Collected data entries
BEGIN

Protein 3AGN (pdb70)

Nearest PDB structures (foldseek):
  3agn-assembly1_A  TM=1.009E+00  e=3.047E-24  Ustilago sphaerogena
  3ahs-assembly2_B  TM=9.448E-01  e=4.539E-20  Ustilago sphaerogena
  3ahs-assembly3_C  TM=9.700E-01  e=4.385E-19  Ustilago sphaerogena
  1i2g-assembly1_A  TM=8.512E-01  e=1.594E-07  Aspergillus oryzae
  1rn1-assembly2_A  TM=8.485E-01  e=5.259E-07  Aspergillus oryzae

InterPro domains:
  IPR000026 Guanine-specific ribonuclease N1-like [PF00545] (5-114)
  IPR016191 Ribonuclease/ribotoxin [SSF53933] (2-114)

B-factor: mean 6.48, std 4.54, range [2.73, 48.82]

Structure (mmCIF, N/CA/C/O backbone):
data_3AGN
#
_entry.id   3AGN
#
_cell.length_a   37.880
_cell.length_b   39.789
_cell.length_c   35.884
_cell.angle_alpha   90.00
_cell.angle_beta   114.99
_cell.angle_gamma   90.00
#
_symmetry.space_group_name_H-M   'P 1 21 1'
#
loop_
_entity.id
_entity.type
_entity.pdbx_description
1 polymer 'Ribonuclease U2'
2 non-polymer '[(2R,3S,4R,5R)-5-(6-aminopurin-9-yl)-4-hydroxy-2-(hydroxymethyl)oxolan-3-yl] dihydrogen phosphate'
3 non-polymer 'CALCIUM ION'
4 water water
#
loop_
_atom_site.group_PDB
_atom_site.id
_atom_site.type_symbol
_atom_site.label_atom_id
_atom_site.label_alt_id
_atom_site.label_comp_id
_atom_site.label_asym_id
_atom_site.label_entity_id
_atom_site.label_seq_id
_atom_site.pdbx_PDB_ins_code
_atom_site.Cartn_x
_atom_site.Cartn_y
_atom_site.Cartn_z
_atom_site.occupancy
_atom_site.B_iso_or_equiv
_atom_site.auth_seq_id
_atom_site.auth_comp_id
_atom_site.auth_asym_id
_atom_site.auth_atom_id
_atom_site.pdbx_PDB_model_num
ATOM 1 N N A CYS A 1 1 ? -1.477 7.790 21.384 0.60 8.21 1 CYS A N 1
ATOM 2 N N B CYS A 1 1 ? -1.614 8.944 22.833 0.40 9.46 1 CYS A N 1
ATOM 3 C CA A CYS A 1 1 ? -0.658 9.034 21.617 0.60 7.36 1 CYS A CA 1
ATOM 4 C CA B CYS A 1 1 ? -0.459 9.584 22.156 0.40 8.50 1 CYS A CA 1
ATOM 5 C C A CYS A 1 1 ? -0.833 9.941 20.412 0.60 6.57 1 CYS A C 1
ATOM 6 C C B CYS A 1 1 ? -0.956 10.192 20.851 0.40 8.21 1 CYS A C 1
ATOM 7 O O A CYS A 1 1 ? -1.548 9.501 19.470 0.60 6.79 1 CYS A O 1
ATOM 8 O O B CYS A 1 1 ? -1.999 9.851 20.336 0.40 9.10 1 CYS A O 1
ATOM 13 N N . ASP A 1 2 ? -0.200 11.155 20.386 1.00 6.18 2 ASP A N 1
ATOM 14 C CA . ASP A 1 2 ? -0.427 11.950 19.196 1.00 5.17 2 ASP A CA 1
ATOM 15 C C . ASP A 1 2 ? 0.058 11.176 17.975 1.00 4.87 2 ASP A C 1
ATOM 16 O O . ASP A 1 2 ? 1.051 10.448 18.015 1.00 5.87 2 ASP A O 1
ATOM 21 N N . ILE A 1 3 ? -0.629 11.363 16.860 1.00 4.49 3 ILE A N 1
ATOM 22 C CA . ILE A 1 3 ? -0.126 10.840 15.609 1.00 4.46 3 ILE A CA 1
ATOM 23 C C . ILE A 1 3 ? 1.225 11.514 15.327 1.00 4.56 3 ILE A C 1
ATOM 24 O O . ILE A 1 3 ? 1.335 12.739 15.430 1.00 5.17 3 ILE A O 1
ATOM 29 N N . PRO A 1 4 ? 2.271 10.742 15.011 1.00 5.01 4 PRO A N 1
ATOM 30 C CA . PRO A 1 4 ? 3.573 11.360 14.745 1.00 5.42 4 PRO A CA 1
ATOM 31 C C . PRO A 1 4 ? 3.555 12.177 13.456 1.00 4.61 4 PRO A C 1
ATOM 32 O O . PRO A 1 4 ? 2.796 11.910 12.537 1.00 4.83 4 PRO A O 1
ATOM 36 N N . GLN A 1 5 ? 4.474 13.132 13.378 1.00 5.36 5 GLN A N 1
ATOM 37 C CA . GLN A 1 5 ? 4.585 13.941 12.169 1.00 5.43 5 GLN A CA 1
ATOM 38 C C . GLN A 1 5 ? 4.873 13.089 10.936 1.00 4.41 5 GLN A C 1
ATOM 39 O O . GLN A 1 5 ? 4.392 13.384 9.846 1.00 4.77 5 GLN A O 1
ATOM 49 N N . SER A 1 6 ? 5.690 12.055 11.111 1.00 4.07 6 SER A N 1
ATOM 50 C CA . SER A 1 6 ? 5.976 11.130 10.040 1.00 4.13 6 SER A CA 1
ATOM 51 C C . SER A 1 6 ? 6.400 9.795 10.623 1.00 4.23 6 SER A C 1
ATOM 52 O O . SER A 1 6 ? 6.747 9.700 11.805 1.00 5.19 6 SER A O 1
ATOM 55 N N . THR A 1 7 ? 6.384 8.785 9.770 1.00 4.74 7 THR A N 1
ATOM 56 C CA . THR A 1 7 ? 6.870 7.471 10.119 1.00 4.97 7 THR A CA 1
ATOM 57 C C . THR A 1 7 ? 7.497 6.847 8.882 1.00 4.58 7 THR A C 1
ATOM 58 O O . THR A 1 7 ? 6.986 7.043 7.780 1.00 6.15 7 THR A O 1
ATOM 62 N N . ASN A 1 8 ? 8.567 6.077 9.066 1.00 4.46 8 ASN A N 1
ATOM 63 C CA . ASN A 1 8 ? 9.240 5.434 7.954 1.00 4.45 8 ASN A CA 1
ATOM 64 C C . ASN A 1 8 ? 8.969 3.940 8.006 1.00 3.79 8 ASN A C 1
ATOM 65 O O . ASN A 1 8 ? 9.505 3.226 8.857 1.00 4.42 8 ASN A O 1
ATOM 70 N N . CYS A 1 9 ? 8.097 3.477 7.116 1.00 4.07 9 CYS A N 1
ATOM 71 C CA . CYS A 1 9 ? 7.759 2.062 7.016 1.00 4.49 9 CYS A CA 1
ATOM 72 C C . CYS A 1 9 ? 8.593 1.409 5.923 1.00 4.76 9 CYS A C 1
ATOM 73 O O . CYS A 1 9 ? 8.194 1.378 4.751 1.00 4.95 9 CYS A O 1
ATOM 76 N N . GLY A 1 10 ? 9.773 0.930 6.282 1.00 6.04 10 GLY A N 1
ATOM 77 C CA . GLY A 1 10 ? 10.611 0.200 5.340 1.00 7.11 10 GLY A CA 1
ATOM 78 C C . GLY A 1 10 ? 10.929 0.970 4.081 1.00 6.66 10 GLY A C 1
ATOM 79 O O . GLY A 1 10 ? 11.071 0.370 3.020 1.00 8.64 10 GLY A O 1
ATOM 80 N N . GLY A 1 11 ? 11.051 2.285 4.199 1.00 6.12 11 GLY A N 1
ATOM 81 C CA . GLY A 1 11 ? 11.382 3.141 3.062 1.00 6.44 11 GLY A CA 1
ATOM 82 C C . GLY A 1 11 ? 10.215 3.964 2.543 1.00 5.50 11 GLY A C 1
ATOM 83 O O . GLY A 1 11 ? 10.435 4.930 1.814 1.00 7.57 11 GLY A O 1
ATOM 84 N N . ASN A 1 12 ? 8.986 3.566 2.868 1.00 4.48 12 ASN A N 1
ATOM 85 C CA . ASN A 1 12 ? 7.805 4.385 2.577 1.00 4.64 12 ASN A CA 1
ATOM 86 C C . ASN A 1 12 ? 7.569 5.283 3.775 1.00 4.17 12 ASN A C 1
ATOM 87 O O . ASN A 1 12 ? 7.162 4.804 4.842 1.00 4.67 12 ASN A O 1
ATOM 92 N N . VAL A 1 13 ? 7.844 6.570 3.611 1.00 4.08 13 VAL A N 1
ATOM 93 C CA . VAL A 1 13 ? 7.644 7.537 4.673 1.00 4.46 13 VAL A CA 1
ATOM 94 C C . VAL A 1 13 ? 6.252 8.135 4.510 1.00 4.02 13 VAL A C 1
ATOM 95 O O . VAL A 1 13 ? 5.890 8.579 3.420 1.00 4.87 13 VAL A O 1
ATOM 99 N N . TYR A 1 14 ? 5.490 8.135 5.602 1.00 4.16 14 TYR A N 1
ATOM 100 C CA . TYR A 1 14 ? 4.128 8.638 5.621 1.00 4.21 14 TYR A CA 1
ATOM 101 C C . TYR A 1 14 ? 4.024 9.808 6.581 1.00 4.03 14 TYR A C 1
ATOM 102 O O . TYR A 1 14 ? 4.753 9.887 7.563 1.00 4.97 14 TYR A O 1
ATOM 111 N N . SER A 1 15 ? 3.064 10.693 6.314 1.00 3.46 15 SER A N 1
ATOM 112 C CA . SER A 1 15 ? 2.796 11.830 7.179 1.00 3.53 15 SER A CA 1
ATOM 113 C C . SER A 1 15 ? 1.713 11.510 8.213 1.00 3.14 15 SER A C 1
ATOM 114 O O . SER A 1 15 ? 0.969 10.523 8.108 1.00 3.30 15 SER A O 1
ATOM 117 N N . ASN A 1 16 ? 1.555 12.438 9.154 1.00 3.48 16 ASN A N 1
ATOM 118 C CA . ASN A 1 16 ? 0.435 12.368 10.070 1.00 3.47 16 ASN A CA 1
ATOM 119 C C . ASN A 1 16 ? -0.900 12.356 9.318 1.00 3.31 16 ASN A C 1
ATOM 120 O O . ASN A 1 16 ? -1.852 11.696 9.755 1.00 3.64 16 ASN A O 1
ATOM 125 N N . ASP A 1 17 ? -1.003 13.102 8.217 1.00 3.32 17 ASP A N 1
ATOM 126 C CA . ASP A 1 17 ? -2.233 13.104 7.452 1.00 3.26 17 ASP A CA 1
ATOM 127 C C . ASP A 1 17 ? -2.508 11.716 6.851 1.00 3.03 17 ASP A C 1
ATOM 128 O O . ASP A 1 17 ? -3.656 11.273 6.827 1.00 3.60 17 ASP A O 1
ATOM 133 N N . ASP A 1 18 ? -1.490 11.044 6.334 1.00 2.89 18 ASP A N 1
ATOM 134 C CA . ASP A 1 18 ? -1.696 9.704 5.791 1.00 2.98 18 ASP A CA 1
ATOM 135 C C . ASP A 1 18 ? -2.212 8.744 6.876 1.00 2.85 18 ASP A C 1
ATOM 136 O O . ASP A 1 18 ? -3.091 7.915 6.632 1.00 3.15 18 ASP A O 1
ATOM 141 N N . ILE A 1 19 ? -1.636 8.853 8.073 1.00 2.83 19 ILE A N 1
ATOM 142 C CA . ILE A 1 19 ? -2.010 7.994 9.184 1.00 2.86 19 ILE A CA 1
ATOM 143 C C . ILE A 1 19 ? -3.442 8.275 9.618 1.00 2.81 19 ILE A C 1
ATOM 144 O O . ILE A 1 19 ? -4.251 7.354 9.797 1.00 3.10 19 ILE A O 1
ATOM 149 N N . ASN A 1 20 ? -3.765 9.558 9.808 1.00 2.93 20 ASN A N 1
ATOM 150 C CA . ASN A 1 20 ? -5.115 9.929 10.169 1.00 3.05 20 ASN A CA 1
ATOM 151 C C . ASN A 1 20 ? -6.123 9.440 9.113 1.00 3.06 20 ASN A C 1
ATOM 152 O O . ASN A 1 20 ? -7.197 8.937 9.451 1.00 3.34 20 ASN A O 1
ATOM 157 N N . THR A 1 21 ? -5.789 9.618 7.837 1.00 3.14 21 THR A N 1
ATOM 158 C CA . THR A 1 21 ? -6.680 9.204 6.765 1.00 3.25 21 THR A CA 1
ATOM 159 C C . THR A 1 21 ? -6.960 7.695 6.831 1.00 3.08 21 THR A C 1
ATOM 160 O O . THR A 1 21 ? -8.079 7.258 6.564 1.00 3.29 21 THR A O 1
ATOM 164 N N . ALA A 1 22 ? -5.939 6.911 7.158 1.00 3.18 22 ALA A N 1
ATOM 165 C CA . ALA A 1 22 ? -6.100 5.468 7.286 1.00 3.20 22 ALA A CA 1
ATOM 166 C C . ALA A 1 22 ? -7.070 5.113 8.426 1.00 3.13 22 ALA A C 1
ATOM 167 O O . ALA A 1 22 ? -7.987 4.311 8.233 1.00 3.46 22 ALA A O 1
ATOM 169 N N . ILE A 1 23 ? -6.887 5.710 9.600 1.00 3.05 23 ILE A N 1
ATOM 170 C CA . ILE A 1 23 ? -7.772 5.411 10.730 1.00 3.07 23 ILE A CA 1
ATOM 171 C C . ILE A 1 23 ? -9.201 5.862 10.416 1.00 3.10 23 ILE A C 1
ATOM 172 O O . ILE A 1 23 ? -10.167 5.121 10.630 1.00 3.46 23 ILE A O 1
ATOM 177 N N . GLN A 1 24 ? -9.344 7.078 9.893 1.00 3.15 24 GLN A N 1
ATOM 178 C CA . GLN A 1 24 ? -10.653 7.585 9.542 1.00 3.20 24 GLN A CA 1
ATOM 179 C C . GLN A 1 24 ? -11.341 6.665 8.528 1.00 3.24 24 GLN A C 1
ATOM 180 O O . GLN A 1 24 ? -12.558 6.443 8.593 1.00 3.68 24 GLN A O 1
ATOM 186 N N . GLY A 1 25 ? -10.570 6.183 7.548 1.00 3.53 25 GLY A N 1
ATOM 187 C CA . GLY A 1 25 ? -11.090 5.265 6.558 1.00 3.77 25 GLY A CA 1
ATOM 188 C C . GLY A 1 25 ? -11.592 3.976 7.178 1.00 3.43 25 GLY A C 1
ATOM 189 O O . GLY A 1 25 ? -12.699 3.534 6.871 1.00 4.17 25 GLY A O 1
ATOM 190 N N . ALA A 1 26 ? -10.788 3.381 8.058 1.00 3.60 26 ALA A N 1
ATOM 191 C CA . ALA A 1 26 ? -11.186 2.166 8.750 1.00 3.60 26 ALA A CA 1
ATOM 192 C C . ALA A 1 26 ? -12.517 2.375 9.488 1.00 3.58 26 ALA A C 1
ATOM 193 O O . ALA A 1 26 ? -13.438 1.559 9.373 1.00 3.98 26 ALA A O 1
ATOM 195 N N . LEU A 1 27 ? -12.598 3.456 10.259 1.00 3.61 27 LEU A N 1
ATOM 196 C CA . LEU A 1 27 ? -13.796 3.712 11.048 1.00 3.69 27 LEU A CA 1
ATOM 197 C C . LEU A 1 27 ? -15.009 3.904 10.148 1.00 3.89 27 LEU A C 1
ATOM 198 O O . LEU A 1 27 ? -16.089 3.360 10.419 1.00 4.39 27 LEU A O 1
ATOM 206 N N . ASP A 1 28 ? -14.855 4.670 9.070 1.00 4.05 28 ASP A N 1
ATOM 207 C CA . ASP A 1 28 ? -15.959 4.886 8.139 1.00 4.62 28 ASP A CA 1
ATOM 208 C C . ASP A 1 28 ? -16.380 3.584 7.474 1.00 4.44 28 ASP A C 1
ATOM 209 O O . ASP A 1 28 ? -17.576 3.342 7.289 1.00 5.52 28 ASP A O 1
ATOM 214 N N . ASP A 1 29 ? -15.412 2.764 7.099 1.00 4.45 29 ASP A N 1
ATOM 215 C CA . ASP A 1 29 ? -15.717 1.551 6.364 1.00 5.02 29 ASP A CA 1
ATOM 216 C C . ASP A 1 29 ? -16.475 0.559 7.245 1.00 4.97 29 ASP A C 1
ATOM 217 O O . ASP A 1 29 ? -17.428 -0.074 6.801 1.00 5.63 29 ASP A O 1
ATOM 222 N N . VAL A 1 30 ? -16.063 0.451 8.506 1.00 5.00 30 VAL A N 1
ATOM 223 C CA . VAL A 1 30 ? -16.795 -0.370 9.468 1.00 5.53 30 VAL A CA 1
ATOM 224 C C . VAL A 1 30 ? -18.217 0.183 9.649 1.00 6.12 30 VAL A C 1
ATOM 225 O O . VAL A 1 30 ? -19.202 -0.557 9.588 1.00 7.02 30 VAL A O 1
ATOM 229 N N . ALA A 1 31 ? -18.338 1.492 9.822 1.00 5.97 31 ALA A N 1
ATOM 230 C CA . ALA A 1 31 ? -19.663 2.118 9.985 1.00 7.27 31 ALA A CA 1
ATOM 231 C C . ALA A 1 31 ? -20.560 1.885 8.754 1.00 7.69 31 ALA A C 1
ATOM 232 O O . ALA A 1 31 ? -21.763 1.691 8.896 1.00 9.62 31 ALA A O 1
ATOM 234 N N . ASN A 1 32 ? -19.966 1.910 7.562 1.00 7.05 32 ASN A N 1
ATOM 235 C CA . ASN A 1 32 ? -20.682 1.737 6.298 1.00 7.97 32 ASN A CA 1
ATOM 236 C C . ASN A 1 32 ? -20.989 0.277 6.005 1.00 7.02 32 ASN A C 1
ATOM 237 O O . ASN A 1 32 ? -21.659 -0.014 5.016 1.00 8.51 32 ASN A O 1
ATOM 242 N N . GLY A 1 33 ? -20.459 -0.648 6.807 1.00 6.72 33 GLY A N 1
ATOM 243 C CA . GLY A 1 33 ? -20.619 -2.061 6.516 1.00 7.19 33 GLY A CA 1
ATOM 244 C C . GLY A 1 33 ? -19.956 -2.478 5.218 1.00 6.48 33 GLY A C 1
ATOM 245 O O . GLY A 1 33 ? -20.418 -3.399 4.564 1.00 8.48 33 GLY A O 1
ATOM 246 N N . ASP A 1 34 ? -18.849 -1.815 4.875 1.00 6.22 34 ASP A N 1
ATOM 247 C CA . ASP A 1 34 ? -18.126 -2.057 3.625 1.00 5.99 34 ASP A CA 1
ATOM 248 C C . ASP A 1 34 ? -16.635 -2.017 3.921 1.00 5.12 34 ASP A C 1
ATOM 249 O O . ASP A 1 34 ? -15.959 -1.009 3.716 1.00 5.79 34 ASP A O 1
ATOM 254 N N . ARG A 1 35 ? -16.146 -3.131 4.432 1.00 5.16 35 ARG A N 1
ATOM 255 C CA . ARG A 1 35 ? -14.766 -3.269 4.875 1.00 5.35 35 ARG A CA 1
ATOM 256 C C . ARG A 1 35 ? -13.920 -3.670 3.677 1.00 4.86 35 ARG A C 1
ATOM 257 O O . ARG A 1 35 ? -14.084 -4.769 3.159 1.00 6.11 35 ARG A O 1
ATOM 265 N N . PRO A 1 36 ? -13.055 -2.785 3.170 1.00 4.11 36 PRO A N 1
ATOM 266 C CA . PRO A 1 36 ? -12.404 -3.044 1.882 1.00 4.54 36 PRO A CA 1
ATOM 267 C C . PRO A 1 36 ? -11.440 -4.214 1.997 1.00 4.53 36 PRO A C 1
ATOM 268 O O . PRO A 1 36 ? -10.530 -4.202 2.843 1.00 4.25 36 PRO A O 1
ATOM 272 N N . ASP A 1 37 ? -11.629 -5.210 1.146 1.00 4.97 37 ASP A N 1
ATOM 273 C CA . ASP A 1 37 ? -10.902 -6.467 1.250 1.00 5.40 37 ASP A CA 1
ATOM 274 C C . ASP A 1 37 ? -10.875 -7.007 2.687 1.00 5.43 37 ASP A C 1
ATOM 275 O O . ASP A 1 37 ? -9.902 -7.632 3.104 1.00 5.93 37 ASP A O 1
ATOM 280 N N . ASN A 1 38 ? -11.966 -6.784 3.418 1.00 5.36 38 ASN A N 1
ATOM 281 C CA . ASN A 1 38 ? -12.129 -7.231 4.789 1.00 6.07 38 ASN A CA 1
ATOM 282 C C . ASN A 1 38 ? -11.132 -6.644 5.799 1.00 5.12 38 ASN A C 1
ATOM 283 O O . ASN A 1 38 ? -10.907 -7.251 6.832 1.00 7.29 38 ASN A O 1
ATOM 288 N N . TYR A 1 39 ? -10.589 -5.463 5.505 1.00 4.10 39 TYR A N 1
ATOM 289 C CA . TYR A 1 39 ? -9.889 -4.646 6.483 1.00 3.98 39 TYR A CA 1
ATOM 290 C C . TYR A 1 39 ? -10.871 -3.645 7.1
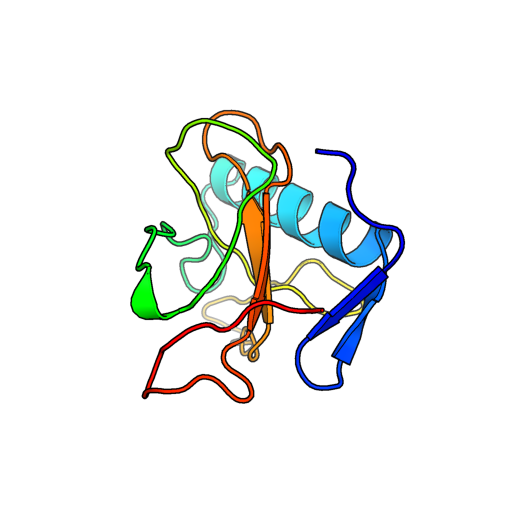04 1.00 3.89 39 TYR A C 1
ATOM 291 O O . TYR A 1 39 ? -11.780 -3.180 6.418 1.00 4.37 39 T
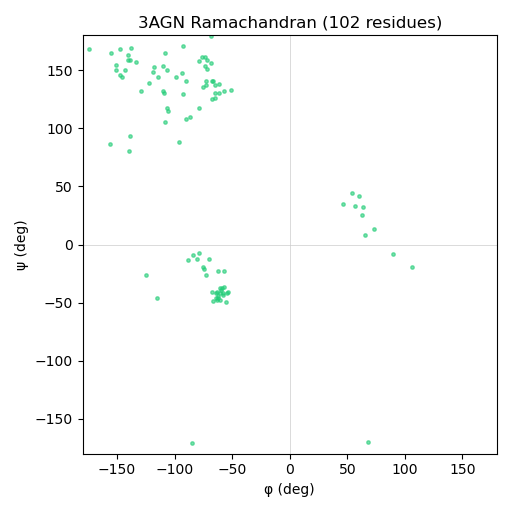YR A O 1
ATOM 300 N N . PRO A 1 40 ? -10.697 -3.283 8.394 1.00 4.08 40 PRO A N 1
ATOM 301 C CA . PRO A 1 40 ? -9.570 -3.605 9.274 1.00 3.88 40 PRO A CA 1
ATOM 302 C C . PRO A 1 40 ? -9.549 -5.054 9.751 1.00 4.12 40 PRO A C 1
ATOM 303 O O . PRO A 1 40 ? -10.539 -5.787 9.703 1.00 5.26 40 PRO A O 1
ATOM 307 N N . HIS A 1 41 ? -8.370 -5.467 10.202 1.00 3.86 41 HIS A N 1
ATOM 308 C CA . HIS A 1 41 ? -8.184 -6.720 10.910 1.00 3.79 41 HIS A CA 1
ATOM 309 C C . HIS A 1 41 ? -7.897 -6.443 12.387 1.00 3.59 41 HIS A C 1
ATOM 310 O O . HIS A 1 41 ? -7.523 -5.331 12.758 1.00 5.21 41 HIS A O 1
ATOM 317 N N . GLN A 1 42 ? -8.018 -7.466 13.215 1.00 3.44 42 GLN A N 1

END

Directions
Using the records above, copy every line that has the word "sphaerogena" in it.

Completed task
  3agn-assembly1_A  TM=1.009E+00  e=3.047E-24  Ustilago sphaerogena
  3ahs-assembly2_B  TM=9.448E-01  e=4.539E-20  Ustilago sphaerogena
  3ahs-assembly3_C  TM=9.700E-01  e=4.385E-19  Ustilago sphaerogena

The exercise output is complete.